--- START ---

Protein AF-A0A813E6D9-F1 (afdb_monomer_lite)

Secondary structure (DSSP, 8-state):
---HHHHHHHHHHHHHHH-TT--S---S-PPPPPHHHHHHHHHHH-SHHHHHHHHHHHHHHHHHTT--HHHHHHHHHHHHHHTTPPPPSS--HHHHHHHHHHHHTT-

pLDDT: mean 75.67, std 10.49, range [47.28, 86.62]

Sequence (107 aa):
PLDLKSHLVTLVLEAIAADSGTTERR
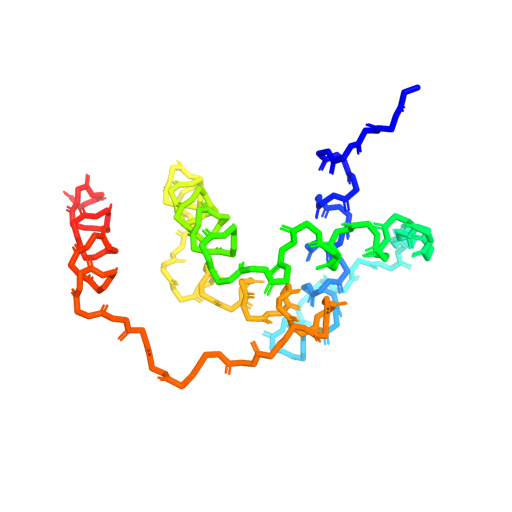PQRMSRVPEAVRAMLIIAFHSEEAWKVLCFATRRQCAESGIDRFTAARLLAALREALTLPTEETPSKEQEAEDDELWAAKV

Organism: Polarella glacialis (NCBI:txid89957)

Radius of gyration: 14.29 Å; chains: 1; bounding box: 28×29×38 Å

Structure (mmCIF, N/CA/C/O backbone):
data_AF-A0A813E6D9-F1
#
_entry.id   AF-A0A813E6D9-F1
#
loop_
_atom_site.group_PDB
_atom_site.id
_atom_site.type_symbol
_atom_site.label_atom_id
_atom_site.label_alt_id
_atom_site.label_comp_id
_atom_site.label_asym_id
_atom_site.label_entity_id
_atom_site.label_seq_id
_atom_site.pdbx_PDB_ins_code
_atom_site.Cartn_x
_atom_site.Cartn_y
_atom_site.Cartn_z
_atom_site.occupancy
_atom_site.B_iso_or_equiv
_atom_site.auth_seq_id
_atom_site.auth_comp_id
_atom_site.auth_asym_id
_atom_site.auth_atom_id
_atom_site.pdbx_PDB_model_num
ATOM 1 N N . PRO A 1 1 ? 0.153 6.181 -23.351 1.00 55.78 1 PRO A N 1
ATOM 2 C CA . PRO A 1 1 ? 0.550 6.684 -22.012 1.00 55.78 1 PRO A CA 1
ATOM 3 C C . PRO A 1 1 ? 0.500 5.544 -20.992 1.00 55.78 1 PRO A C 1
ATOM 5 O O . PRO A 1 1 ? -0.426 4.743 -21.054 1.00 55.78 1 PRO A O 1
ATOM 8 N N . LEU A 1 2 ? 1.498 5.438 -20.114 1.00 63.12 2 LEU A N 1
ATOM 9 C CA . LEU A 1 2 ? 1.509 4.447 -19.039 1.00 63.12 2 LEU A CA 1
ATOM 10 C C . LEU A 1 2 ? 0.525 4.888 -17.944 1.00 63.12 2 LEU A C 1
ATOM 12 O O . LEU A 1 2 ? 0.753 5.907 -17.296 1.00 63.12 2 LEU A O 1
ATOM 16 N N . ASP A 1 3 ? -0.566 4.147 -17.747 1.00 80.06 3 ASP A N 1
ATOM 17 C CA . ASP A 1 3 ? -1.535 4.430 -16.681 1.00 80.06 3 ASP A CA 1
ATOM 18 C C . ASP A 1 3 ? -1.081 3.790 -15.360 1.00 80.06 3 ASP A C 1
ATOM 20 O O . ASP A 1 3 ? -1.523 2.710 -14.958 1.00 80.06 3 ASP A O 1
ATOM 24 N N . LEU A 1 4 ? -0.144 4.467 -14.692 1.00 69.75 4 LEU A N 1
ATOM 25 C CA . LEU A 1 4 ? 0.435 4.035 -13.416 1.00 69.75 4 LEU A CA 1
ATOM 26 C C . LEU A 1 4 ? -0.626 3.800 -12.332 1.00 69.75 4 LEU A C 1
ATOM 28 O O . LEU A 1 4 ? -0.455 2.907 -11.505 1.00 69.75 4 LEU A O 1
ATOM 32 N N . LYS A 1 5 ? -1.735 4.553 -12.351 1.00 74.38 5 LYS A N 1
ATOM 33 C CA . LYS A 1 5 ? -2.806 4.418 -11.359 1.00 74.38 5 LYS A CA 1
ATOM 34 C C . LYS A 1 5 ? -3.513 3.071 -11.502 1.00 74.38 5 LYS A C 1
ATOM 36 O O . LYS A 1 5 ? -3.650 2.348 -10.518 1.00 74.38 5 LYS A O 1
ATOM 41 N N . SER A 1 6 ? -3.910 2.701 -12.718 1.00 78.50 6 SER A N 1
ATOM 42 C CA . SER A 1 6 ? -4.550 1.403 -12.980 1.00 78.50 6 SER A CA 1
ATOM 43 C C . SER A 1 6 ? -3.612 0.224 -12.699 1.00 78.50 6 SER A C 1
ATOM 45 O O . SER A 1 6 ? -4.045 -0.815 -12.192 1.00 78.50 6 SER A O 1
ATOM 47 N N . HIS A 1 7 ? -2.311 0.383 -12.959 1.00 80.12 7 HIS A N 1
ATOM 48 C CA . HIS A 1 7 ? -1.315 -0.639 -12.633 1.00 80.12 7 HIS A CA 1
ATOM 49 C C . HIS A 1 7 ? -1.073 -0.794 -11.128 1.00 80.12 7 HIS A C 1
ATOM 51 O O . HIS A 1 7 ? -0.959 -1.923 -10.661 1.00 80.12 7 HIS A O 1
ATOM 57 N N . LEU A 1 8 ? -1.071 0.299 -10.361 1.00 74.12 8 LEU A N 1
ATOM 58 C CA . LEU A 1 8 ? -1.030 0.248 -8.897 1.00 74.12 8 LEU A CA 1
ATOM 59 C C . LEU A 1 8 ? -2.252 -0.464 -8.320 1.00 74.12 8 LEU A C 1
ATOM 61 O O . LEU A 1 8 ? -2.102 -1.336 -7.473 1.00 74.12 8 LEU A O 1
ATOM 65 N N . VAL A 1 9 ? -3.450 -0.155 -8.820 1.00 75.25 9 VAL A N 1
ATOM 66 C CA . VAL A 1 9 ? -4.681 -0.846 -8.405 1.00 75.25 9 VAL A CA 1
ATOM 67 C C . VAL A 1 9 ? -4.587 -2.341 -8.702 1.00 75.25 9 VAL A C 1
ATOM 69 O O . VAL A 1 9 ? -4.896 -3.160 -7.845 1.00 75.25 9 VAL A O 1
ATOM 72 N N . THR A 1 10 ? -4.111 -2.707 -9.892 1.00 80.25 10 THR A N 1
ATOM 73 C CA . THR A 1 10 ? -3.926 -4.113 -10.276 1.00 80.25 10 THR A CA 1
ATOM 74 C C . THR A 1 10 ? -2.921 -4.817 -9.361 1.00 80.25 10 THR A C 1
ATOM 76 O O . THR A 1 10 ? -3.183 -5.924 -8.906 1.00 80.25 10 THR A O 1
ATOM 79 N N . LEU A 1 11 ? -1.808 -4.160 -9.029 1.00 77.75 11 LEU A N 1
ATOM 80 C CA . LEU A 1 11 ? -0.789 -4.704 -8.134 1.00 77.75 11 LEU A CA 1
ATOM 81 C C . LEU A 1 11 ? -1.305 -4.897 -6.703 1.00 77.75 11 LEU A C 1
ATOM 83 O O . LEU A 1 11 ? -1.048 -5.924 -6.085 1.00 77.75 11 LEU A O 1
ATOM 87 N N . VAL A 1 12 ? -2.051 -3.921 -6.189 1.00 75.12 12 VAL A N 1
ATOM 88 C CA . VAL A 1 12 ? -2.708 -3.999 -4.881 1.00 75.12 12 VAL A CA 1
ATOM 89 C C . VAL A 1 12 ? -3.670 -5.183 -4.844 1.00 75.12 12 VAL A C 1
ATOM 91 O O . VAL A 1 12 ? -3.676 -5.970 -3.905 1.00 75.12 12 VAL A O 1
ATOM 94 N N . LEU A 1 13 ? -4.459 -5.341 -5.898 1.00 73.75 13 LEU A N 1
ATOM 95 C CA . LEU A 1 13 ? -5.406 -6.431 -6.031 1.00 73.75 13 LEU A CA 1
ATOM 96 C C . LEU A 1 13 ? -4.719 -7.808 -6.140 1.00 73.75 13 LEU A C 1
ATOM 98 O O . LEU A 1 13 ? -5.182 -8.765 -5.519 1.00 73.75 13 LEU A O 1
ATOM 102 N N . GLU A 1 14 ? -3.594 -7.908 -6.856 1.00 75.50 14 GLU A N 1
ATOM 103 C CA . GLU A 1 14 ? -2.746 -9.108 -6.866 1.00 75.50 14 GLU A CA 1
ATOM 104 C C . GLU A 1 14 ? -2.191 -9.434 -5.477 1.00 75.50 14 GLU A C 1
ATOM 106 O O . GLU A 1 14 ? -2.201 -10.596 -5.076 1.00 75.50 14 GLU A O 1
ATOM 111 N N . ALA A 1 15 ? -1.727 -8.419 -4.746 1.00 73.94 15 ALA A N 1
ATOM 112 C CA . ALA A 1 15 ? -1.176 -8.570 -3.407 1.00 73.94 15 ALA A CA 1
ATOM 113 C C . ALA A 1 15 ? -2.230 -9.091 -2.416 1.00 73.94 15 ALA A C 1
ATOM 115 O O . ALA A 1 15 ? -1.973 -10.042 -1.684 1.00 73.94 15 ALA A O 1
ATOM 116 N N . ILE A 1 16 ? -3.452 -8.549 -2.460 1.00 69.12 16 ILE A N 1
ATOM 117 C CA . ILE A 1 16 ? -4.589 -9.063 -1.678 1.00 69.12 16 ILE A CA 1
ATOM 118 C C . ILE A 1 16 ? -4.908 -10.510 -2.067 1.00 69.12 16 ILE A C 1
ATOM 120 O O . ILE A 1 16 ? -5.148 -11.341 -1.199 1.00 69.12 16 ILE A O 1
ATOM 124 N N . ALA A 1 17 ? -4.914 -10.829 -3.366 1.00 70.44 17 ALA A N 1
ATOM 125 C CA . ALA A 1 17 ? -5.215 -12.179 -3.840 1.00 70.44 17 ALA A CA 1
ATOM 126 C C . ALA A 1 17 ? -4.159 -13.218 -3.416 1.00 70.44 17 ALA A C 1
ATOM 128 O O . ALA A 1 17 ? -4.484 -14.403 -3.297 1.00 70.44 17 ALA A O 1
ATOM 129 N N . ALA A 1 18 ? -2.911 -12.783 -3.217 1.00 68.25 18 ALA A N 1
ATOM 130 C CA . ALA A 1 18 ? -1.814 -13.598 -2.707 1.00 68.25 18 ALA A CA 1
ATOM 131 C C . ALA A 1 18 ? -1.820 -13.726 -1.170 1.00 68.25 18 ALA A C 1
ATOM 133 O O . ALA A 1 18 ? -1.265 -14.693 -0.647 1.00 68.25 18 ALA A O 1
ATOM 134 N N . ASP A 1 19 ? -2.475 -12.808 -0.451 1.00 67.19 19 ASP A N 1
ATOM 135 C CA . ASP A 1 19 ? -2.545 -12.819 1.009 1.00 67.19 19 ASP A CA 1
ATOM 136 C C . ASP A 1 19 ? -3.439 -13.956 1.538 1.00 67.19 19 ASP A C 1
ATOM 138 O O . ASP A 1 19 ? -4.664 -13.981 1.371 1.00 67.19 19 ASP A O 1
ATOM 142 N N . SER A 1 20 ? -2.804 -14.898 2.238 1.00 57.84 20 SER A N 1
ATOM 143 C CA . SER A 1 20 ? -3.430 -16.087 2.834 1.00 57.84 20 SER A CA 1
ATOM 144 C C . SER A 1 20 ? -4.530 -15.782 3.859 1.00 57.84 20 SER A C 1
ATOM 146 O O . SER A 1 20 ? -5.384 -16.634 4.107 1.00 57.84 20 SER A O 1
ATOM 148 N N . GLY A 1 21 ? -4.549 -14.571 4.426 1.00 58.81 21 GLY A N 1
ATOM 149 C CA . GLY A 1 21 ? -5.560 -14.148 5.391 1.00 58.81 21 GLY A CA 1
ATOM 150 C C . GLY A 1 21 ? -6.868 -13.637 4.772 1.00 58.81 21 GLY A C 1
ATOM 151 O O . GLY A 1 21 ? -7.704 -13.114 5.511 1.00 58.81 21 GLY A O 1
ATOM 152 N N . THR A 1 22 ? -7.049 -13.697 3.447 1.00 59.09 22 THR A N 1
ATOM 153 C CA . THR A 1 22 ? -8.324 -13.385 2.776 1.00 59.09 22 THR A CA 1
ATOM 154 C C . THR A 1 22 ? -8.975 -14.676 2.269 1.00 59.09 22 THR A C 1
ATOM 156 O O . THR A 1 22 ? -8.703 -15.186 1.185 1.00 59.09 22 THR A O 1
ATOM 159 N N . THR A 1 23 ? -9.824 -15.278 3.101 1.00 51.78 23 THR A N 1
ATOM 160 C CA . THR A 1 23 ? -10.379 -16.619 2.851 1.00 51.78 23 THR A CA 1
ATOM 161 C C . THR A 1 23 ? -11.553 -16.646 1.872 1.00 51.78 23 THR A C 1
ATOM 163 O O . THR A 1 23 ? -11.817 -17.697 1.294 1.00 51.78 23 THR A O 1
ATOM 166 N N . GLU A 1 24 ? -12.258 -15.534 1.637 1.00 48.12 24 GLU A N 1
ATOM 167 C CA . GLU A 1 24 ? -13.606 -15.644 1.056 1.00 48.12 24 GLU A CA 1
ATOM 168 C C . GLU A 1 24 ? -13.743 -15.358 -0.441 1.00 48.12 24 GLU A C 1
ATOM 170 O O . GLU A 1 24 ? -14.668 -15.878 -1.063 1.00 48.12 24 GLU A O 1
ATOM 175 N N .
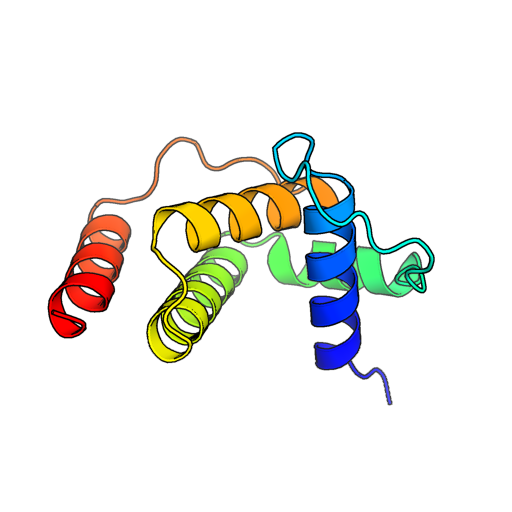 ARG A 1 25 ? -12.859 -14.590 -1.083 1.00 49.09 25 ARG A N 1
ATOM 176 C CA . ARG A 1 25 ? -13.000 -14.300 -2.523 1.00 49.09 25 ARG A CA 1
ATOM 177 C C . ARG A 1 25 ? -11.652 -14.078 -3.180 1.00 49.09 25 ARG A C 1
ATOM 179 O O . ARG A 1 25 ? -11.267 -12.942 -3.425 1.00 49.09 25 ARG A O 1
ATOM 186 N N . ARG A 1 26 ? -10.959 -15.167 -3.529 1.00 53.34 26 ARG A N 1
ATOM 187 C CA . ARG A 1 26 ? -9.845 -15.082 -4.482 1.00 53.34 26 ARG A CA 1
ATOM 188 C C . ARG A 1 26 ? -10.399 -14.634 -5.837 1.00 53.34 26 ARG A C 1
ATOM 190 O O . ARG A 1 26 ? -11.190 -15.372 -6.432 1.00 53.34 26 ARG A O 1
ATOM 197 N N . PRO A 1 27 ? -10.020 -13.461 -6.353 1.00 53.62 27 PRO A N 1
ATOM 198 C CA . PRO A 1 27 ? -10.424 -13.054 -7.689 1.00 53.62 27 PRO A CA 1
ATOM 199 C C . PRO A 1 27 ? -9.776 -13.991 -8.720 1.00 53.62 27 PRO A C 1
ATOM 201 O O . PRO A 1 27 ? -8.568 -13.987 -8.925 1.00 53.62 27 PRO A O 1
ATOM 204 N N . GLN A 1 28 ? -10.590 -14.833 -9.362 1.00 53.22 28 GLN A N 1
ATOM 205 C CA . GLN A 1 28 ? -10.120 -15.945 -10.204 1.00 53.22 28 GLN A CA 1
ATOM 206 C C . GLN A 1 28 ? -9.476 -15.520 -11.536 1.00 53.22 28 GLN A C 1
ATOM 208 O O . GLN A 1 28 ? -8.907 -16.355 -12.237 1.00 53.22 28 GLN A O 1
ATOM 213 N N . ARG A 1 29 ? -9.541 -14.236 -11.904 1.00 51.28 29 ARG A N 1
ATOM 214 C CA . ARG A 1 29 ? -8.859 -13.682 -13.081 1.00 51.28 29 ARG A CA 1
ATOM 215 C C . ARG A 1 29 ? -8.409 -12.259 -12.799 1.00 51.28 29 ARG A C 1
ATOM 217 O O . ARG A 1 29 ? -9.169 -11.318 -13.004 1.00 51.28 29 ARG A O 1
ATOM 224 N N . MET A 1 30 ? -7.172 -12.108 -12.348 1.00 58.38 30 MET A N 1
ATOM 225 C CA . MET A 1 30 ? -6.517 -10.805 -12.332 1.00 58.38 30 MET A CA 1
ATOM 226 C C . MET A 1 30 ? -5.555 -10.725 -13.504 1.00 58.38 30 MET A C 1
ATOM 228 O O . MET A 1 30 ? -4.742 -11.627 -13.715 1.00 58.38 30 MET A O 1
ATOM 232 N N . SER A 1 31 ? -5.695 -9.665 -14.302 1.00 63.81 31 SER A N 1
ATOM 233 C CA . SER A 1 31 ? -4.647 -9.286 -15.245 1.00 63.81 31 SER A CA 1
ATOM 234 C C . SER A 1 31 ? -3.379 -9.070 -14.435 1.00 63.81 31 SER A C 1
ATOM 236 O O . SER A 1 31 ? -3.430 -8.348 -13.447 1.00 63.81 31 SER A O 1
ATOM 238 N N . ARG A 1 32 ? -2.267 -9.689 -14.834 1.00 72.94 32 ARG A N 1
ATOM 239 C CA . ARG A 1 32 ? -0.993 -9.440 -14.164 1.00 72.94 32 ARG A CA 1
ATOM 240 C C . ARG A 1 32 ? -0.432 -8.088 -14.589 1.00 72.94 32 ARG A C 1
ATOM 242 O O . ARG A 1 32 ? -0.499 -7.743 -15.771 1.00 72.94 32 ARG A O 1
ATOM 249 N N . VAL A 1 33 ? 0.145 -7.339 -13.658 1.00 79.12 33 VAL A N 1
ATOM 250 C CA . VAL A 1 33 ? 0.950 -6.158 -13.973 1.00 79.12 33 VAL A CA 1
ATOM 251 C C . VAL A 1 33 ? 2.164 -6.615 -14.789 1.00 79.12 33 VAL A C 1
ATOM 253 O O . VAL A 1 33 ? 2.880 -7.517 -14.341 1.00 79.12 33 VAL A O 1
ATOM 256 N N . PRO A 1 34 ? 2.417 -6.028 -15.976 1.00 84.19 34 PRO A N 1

--- END ---

### Exercise aim
Set down exactly the lines from the start of the records through the line containing "ATOM 16 N N", both included, and omit the pictures.

### Expected answer
Protein AF-A0A813E6D9-F1 (afdb_monomer_lite)

Secondary structure (DSSP, 8-state):
---HHHHHHHHHHHHHHH-TT--S---S-PPPPPHHHHHHHHHHH-SHHHHHHHHHHHHHHHHHTT--HHHHHHHHHHHHHHTTPPPPSS--HHHHHHHHHHHHTT-

pLDDT: mean 75.67, std 10.49, range [47.28, 86.62]

Sequence (107 aa):
PLDLKSHLVTLVLEAIAADSGTTERR
PQRMSRVPEAVRAMLIIAFHSEEAWKVLCFATRRQCAESGIDRFTAARLLAALREALTLPTEETPSKEQEAEDDELWAAKV

Organism: Polarella glacialis (NCBI:txid89957)

Radius of gyration: 14.29 Å; chains: 1; bounding box: 28×29×38 Å

Structure (mmCIF, N/CA/C/O backbone):
data_AF-A0A813E6D9-F1
#
_entry.id   AF-A0A813E6D9-F1
#
loop_
_atom_site.group_PDB
_atom_site.id
_atom_site.type_symbol
_atom_site.label_atom_id
_atom_site.label_alt_id
_atom_site.label_comp_id
_atom_site.label_asym_id
_atom_site.label_entity_id
_atom_site.label_seq_id
_atom_site.pdbx_PDB_ins_code
_atom_site.Cartn_x
_atom_site.Cartn_y
_atom_site.Cartn_z
_atom_site.occupancy
_atom_site.B_iso_or_equiv
_atom_site.auth_seq_id
_atom_site.auth_comp_id
_atom_site.auth_asym_id
_atom_site.auth_atom_id
_atom_site.pdbx_PDB_model_num
ATOM 1 N N . PRO A 1 1 ? 0.153 6.181 -23.351 1.00 55.78 1 PRO A N 1
ATOM 2 C CA . PRO A 1 1 ? 0.550 6.684 -22.012 1.00 55.78 1 PRO A CA 1
ATOM 3 C C . PRO A 1 1 ? 0.500 5.544 -20.992 1.00 55.78 1 PRO A C 1
ATOM 5 O O . PRO A 1 1 ? -0.426 4.743 -21.054 1.00 55.78 1 PRO A O 1
ATOM 8 N N . LEU A 1 2 ? 1.498 5.438 -20.114 1.00 63.12 2 LEU A N 1
ATOM 9 C CA . LEU A 1 2 ? 1.509 4.447 -19.039 1.00 63.12 2 LEU A CA 1
ATOM 10 C C . LEU A 1 2 ? 0.525 4.888 -17.944 1.00 63.12 2 LEU A C 1
ATOM 12 O O . LEU A 1 2 ? 0.753 5.907 -17.296 1.00 63.12 2 LEU A O 1
ATOM 16 N N . ASP A 1 3 ? -0.566 4.147 -17.747 1.00 80.06 3 ASP A N 1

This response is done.